PROBLEM TO SOLVE: Transcribe exactly the lines below that begin at the line with "ATOM 77 C C" and stop after the line with "ATOM 113 O O", leaving out every picture.

(Beginning of ENTRIES PROVIDED)

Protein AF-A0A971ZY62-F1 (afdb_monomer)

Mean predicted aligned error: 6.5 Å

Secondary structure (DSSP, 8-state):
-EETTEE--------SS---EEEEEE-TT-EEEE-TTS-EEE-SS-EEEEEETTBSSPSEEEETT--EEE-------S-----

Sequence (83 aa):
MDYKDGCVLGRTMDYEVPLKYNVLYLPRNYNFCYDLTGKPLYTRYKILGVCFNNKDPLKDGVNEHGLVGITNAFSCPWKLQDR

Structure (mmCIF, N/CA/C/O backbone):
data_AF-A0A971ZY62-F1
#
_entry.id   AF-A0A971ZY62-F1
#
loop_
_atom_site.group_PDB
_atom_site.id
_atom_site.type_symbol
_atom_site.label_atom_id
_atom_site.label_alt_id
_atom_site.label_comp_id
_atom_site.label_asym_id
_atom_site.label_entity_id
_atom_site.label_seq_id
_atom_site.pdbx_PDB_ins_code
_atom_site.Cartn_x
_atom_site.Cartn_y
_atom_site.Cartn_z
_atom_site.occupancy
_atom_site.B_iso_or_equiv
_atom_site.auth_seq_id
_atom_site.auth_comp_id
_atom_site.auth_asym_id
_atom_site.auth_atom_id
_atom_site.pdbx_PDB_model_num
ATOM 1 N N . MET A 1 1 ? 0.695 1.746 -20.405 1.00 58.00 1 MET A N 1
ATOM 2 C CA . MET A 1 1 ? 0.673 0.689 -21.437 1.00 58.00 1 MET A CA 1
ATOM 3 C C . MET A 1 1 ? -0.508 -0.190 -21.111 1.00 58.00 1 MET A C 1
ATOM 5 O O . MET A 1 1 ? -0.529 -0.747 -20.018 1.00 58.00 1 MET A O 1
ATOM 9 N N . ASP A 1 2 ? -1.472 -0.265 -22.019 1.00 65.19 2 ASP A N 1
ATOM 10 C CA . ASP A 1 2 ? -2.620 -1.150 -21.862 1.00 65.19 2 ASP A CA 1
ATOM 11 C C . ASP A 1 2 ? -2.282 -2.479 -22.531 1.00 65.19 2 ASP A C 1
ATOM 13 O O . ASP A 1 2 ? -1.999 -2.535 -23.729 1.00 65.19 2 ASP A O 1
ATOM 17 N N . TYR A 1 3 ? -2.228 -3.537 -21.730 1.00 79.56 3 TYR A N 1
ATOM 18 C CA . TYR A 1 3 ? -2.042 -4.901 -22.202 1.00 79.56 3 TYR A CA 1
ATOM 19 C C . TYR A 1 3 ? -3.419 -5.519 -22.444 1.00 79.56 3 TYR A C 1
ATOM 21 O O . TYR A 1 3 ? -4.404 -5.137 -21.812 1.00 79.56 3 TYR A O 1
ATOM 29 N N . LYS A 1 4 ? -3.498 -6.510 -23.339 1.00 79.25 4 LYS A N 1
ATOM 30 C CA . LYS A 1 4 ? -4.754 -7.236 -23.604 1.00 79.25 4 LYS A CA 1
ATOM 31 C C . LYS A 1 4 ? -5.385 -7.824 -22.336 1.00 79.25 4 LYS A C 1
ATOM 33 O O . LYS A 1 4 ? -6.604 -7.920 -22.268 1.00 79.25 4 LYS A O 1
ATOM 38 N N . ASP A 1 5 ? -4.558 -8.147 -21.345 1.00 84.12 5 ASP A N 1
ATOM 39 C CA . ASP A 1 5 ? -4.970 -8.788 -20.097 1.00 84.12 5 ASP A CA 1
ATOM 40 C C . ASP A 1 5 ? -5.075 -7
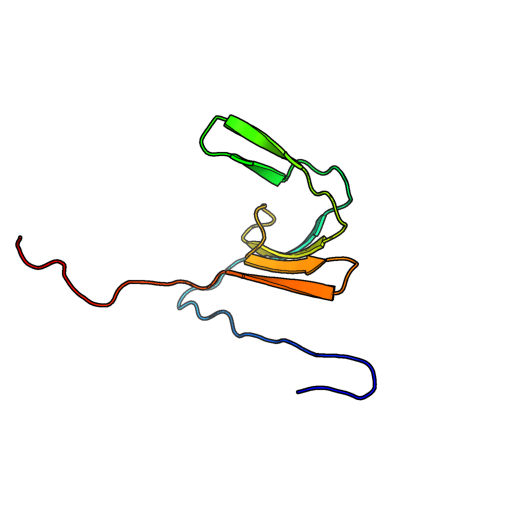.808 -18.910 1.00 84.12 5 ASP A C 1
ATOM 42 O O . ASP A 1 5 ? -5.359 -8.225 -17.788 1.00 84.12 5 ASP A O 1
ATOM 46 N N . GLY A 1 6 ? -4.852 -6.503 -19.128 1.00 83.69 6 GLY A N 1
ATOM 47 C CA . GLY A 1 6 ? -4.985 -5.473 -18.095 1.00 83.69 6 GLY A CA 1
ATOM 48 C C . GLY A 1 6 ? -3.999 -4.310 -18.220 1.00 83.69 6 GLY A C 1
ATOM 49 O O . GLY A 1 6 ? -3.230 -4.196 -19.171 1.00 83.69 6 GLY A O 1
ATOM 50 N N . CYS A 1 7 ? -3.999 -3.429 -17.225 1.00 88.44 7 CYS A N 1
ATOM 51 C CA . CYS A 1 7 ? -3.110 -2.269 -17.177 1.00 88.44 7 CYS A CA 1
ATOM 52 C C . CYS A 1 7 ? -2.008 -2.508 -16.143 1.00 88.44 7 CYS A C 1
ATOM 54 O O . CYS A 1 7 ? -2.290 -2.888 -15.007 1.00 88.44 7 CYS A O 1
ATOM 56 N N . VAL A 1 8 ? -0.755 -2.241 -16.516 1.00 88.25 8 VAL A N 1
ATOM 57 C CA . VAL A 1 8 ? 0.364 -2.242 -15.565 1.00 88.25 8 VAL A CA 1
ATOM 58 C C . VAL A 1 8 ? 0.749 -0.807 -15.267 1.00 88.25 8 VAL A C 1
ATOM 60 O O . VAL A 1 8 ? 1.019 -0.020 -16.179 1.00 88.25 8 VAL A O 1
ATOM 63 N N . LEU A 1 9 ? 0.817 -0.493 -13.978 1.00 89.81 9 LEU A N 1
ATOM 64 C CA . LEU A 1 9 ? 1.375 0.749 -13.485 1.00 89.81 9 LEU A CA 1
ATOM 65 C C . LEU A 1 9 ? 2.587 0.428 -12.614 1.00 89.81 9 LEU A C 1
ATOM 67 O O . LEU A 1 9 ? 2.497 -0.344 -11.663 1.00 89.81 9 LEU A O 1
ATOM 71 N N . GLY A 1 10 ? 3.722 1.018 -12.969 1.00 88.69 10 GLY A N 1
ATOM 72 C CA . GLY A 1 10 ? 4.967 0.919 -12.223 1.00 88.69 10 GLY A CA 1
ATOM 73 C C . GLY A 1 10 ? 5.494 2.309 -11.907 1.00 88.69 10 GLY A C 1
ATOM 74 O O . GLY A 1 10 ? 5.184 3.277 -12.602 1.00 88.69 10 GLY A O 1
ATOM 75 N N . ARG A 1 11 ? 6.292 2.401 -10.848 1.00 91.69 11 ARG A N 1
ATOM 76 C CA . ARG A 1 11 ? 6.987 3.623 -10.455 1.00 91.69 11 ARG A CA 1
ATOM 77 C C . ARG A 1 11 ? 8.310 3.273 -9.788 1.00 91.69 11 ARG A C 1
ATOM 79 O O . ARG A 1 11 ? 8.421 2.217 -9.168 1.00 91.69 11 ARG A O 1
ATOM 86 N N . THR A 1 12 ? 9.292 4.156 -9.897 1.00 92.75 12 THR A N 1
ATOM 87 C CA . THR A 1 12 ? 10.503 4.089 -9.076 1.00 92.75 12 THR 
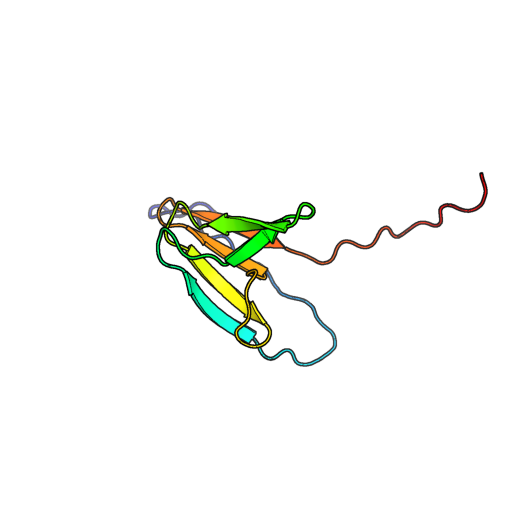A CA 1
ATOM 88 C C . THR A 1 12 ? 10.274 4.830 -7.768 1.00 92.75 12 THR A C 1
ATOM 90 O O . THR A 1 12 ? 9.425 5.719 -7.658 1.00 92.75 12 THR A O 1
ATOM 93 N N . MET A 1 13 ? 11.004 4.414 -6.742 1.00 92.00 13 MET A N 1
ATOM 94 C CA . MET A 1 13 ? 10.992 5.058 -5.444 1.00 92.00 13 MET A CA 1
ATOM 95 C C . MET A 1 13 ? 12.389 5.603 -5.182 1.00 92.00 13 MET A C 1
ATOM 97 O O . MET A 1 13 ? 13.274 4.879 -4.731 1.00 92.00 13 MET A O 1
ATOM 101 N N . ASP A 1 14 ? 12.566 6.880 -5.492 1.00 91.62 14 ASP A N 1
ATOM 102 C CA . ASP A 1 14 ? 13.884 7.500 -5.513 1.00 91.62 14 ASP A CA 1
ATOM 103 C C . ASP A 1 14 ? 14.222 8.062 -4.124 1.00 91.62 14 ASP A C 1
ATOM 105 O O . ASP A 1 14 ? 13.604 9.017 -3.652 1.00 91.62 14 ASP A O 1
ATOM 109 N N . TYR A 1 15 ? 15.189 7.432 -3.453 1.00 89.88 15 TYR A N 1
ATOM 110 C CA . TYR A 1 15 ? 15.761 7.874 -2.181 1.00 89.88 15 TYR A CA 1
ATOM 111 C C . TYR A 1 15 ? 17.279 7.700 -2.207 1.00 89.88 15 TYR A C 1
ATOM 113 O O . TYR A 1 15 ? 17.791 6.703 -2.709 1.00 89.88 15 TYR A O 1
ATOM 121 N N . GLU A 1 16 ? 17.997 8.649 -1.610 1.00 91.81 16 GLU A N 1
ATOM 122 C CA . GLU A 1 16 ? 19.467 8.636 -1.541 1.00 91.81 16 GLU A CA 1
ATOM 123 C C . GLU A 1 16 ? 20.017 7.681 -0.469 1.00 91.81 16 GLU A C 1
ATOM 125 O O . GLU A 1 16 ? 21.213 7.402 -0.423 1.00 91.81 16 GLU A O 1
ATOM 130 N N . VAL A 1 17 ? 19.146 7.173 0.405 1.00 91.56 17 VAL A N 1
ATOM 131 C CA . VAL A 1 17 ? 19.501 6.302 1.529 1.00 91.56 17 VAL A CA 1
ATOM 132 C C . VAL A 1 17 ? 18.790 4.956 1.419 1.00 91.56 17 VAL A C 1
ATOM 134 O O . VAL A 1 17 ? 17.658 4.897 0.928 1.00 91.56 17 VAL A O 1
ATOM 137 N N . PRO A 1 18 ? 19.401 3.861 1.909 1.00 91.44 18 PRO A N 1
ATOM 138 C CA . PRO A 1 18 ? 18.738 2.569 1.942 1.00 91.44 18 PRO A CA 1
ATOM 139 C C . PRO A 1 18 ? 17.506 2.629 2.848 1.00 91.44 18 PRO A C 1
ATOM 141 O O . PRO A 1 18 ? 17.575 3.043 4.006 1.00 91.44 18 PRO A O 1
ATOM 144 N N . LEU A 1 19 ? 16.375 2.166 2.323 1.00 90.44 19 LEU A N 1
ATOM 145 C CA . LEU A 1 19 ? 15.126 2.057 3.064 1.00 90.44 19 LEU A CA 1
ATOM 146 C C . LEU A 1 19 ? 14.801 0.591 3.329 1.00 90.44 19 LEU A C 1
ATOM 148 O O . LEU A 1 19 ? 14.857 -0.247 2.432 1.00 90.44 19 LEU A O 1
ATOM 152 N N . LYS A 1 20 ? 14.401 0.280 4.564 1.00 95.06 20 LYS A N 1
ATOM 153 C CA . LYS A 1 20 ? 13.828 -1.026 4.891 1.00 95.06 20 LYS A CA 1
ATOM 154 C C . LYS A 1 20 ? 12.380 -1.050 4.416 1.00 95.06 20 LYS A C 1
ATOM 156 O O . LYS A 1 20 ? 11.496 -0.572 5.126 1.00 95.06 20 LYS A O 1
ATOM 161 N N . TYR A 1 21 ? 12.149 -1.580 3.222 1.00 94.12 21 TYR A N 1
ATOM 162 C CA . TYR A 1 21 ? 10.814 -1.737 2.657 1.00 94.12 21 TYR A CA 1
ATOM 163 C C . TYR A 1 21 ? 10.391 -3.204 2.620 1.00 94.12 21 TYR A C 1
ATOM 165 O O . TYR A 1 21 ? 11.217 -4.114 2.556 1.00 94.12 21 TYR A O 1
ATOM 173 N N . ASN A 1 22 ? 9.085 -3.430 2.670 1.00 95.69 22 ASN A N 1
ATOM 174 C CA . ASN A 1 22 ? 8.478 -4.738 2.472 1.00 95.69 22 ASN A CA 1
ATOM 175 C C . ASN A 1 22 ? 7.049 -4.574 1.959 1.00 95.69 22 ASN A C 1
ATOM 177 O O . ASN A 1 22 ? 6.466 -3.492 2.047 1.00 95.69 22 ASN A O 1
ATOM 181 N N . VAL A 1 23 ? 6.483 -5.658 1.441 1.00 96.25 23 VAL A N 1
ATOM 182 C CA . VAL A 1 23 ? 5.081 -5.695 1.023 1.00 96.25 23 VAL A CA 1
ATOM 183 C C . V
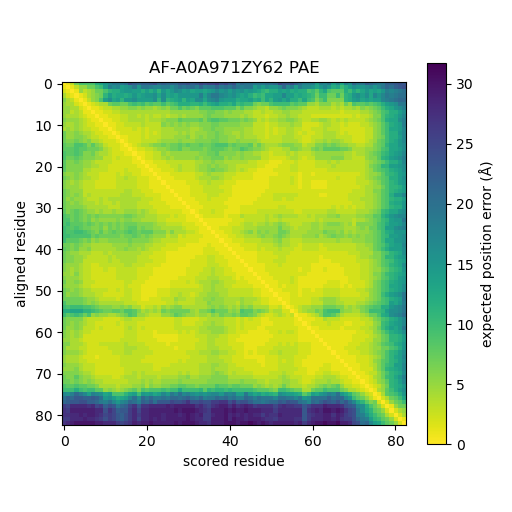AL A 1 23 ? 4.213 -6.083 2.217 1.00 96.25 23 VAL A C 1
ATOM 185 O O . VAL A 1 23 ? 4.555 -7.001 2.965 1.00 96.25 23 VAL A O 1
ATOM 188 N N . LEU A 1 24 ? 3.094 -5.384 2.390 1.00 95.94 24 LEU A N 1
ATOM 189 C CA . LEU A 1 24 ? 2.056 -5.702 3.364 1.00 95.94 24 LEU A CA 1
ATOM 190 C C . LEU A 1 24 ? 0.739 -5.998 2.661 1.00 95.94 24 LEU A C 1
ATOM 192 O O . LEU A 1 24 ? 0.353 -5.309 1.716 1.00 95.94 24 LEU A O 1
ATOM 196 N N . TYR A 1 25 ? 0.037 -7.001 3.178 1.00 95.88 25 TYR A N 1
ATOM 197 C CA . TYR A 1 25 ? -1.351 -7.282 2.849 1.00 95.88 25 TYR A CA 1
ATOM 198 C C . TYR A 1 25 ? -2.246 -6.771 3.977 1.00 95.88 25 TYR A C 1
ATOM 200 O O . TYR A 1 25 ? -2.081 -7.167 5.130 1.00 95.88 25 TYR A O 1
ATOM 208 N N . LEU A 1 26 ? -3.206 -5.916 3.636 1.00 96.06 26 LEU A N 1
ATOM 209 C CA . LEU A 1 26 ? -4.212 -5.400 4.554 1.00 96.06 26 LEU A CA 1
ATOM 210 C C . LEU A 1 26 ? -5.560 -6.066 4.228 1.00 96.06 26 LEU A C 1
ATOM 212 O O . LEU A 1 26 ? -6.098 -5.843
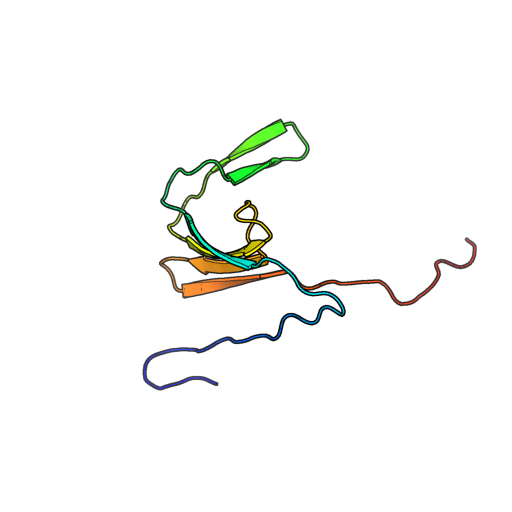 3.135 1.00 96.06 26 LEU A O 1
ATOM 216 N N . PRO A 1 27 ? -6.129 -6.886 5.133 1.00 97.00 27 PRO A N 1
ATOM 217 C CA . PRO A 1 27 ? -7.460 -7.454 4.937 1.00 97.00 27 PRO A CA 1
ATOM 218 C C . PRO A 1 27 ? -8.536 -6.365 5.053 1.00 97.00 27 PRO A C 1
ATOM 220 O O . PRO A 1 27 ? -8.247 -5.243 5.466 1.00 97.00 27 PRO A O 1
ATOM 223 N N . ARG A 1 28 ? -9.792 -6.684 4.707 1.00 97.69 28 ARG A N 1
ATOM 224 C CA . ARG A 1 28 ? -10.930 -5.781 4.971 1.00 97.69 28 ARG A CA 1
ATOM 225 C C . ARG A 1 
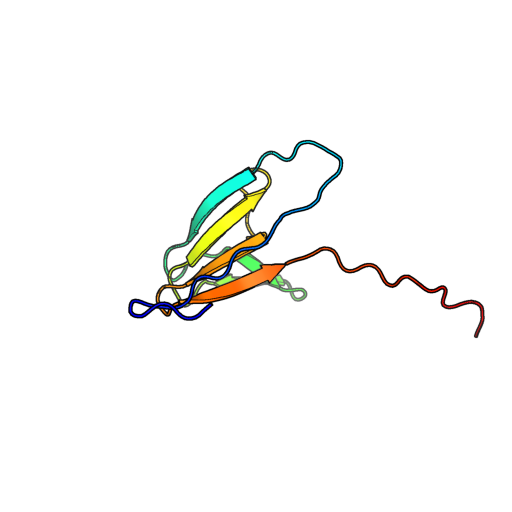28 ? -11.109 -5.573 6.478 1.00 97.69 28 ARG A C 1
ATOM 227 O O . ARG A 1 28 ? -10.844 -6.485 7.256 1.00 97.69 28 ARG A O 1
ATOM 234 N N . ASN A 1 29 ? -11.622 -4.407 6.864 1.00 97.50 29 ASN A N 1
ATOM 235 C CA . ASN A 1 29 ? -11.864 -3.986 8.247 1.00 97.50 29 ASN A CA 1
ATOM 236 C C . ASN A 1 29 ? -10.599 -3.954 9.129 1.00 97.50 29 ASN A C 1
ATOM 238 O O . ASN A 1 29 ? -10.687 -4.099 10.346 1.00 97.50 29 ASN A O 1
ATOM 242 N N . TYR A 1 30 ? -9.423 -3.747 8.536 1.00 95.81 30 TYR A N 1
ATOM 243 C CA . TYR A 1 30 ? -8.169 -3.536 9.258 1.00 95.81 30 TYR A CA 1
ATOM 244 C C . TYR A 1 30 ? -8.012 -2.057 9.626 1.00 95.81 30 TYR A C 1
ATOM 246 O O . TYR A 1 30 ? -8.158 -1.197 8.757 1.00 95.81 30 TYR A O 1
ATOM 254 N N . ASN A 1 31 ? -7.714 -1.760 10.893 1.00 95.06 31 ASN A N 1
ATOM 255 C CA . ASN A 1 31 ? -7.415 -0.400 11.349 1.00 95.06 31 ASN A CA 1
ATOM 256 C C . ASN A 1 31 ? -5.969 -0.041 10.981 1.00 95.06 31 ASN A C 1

(End of ENTRIES PROVIDED)

COMPLETED TASK:
ATOM 77 C C . ARG A 1 11 ? 8.310 3.273 -9.788 1.00 91.69 11 ARG A C 1
ATOM 79 O O . ARG A 1 11 ? 8.421 2.217 -9.168 1.00 91.69 11 ARG A O 1
ATOM 86 N N . THR A 1 12 ? 9.292 4.156 -9.897 1.00 92.75 12 THR A N 1
ATOM 87 C CA . THR A 1 12 ? 10.503 4.089 -9.076 1.00 92.75 12 THR 
A CA 1
ATOM 88 C C . THR A 1 12 ? 10.274 4.830 -7.768 1.00 92.75 12 THR A C 1
ATOM 90 O O . THR A 1 12 ? 9.425 5.719 -7.658 1.00 92.75 12 THR A O 1
ATOM 93 N N . MET A 1 13 ? 11.004 4.414 -6.742 1.00 92.00 13 MET A N 1
ATOM 94 C CA . MET A 1 13 ? 10.992 5.058 -5.444 1.00 92.00 13 MET A CA 1
ATOM 95 C C . MET A 1 13 ? 12.389 5.603 -5.182 1.00 92.00 13 MET A C 1
ATOM 97 O O . MET A 1 13 ? 13.274 4.879 -4.731 1.00 92.00 13 MET A O 1
ATOM 101 N N . ASP A 1 14 ? 12.566 6.880 -5.492 1.00 91.62 14 ASP A N 1
ATOM 102 C CA . ASP A 1 14 ? 13.884 7.500 -5.513 1.00 91.62 14 ASP A CA 1
ATOM 103 C C . ASP A 1 14 ? 14.222 8.062 -4.124 1.00 91.62 14 ASP A C 1
ATOM 105 O O . ASP A 1 14 ? 13.604 9.017 -3.652 1.00 91.62 14 ASP A O 1
ATOM 109 N N . TYR A 1 15 ? 15.189 7.432 -3.453 1.00 89.88 15 TYR A N 1
ATOM 110 C CA . TYR A 1 15 ? 15.761 7.874 -2.181 1.00 89.88 15 TYR A CA 1
ATOM 111 C C . TYR A 1 15 ? 17.279 7.700 -2.207 1.00 89.88 15 TYR A C 1
ATOM 113 O O . TYR A 1 15 ? 17.791 6.703 -2.709 1.00 89.88 15 TYR A O 1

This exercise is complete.